Collected data

[Start of Attachment]

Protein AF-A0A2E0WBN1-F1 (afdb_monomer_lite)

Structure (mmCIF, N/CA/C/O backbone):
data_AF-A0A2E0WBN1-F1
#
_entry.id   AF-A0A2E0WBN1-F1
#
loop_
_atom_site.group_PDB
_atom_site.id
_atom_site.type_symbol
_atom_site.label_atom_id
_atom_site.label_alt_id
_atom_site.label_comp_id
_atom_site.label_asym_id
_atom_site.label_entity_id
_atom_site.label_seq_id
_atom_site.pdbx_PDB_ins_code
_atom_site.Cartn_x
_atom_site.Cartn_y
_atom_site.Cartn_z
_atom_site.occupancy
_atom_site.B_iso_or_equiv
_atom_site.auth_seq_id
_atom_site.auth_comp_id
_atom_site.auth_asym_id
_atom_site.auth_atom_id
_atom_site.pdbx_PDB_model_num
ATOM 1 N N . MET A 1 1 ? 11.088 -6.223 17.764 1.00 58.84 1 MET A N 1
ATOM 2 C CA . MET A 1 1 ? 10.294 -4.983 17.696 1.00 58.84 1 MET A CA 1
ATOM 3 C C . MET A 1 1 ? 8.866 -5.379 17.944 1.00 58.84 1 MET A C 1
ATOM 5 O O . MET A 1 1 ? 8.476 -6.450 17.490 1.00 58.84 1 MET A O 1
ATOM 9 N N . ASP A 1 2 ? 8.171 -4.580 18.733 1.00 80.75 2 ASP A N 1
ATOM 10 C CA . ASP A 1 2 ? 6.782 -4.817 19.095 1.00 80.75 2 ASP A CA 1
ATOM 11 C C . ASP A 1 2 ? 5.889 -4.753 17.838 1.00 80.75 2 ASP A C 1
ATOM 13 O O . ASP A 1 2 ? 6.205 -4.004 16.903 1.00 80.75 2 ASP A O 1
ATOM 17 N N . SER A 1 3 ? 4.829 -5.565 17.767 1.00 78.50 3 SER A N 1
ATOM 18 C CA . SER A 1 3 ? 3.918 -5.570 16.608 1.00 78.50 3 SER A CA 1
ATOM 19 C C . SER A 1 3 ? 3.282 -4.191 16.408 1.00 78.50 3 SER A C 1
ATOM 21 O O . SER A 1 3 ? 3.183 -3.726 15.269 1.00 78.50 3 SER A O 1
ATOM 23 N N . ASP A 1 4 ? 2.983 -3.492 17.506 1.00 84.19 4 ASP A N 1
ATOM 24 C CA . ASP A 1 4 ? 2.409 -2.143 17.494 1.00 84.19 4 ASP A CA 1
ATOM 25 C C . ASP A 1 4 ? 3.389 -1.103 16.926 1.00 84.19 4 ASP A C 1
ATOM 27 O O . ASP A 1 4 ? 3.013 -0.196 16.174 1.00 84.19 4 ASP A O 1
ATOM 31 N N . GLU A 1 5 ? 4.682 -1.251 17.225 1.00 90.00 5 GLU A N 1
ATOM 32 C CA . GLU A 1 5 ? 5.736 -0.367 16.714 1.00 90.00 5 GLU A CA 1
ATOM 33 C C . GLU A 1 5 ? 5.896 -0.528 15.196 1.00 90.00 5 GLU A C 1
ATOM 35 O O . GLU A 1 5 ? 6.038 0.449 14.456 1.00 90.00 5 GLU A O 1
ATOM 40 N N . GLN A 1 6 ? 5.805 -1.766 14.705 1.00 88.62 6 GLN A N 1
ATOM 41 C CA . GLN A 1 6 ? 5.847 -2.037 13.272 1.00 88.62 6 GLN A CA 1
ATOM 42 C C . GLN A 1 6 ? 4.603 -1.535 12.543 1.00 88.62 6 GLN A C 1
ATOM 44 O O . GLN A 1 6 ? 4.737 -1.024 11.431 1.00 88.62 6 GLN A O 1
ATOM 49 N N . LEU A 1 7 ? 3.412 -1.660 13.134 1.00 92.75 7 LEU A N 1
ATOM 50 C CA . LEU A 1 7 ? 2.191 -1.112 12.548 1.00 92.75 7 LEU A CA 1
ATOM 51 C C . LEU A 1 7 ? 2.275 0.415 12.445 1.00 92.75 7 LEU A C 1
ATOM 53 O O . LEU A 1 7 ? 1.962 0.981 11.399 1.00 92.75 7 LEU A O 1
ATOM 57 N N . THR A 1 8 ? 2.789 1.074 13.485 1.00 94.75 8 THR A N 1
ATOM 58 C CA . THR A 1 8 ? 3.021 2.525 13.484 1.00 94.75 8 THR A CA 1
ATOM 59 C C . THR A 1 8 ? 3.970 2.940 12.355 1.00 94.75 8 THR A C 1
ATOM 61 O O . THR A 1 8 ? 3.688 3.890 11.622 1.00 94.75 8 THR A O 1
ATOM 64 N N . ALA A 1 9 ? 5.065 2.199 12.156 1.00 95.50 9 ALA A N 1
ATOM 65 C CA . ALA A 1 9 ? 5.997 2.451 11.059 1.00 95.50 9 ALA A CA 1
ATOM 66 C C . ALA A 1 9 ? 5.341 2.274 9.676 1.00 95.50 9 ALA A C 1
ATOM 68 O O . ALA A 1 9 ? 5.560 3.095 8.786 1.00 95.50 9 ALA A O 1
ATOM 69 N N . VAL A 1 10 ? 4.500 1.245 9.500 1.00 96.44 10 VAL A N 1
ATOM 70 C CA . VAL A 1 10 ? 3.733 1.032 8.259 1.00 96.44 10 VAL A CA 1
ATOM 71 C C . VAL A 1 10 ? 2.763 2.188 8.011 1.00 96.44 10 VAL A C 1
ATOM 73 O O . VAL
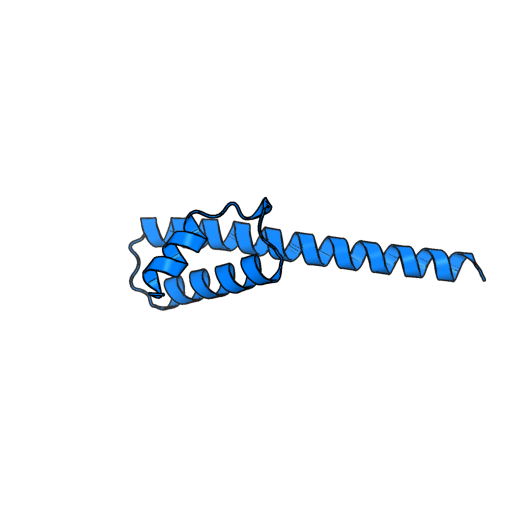 A 1 10 ? 2.695 2.689 6.891 1.00 96.44 10 VAL A O 1
ATOM 76 N N . MET A 1 11 ? 2.048 2.652 9.040 1.00 97.12 11 MET A N 1
ATOM 77 C CA . MET A 1 1
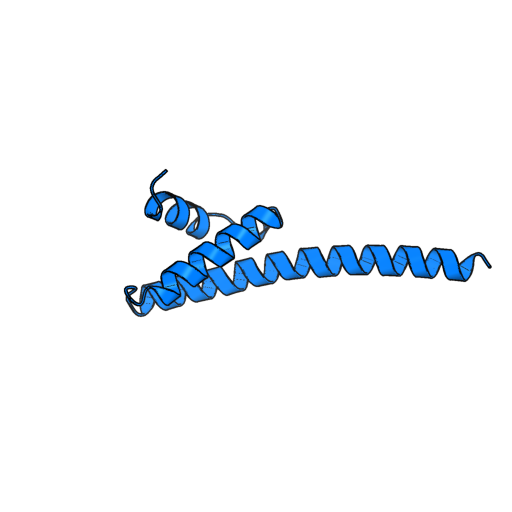1 ? 1.122 3.784 8.920 1.00 97.12 11 MET A CA 1
ATOM 78 C C . MET A 1 11 ? 1.840 5.066 8.478 1.00 97.12 11 MET A C 1
ATOM 80 O O . MET A 1 11 ? 1.340 5.767 7.596 1.00 97.12 11 MET A O 1
ATOM 84 N N . ALA A 1 12 ? 3.031 5.336 9.020 1.00 96.88 12 ALA A N 1
ATOM 85 C CA . ALA A 1 12 ? 3.800 6.550 8.746 1.00 96.88 12 ALA A CA 1
ATOM 86 C C . ALA A 1 12 ? 4.560 6.552 7.405 1.00 96.88 12 ALA A C 1
ATOM 88 O O . ALA A 1 12 ? 4.857 7.625 6.884 1.00 96.88 12 ALA A O 1
ATOM 89 N N . ALA A 1 13 ? 4.908 5.387 6.852 1.00 96.88 13 ALA A N 1
ATOM 90 C CA . ALA A 1 13 ? 5.706 5.303 5.627 1.00 96.88 13 ALA A CA 1
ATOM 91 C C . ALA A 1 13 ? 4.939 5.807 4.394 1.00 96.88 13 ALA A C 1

[End of Attachment]

**TASK DESCRIPTION:**
Both the first line of the records above and the line containing "ATOM 23 N N" are to be transcribed exactly, together with every line between them, and nothing else.

**SOLUTION FOR THIS EXERCISE:**
Protein AF-A0A2E0WBN1-F1 (afdb_monomer_lite)

Structure (mmCIF, N/CA/C/O backbone):
data_AF-A0A2E0WBN1-F1
#
_entry.id   AF-A0A2E0WBN1-F1
#
loop_
_atom_site.group_PDB
_atom_site.id
_atom_site.type_symbol
_atom_site.label_atom_id
_atom_site.label_alt_id
_atom_site.label_comp_id
_atom_site.label_asym_id
_atom_site.label_entity_id
_atom_site.label_seq_id
_atom_site.pdbx_PDB_ins_code
_atom_site.Cartn_x
_atom_site.Cartn_y
_atom_site.Cartn_z
_atom_site.occupancy
_atom_site.B_iso_or_equiv
_atom_site.auth_seq_id
_atom_site.auth_comp_id
_atom_site.auth_asym_id
_atom_site.auth_atom_id
_atom_site.pdbx_PDB_model_num
ATOM 1 N N . MET A 1 1 ? 11.088 -6.223 17.764 1.00 58.84 1 MET A N 1
ATOM 2 C CA . MET A 1 1 ? 10.294 -4.983 17.696 1.00 58.84 1 MET A CA 1
ATOM 3 C C . MET A 1 1 ? 8.866 -5.379 17.944 1.00 58.84 1 MET A C 1
ATOM 5 O O . MET A 1 1 ? 8.476 -6.450 17.490 1.00 58.84 1 MET A O 1
ATOM 9 N N . ASP A 1 2 ? 8.171 -4.580 18.733 1.00 80.75 2 ASP A N 1
ATOM 10 C CA . ASP A 1 2 ? 6.782 -4.817 19.095 1.00 80.75 2 ASP A CA 1
ATOM 11 C C . ASP A 1 2 ? 5.889 -4.753 17.838 1.00 80.75 2 ASP A C 1
ATOM 13 O O . ASP A 1 2 ? 6.205 -4.004 16.903 1.00 80.75 2 ASP A O 1
ATOM 17 N N . SER A 1 3 ? 4.829 -5.565 17.767 1.00 78.50 3 SER A N 1
ATOM 18 C CA . SER A 1 3 ? 3.918 -5.570 16.608 1.00 78.50 3 SER A CA 1
ATOM 19 C C . SER A 1 3 ? 3.282 -4.191 16.408 1.00 78.50 3 SER A C 1
ATOM 21 O O . SER A 1 3 ? 3.183 -3.726 15.269 1.00 78.50 3 SER A O 1
ATOM 23 N N . ASP A 1 4 ? 2.983 -3.492 17.506 1.00 84.19 4 ASP A N 1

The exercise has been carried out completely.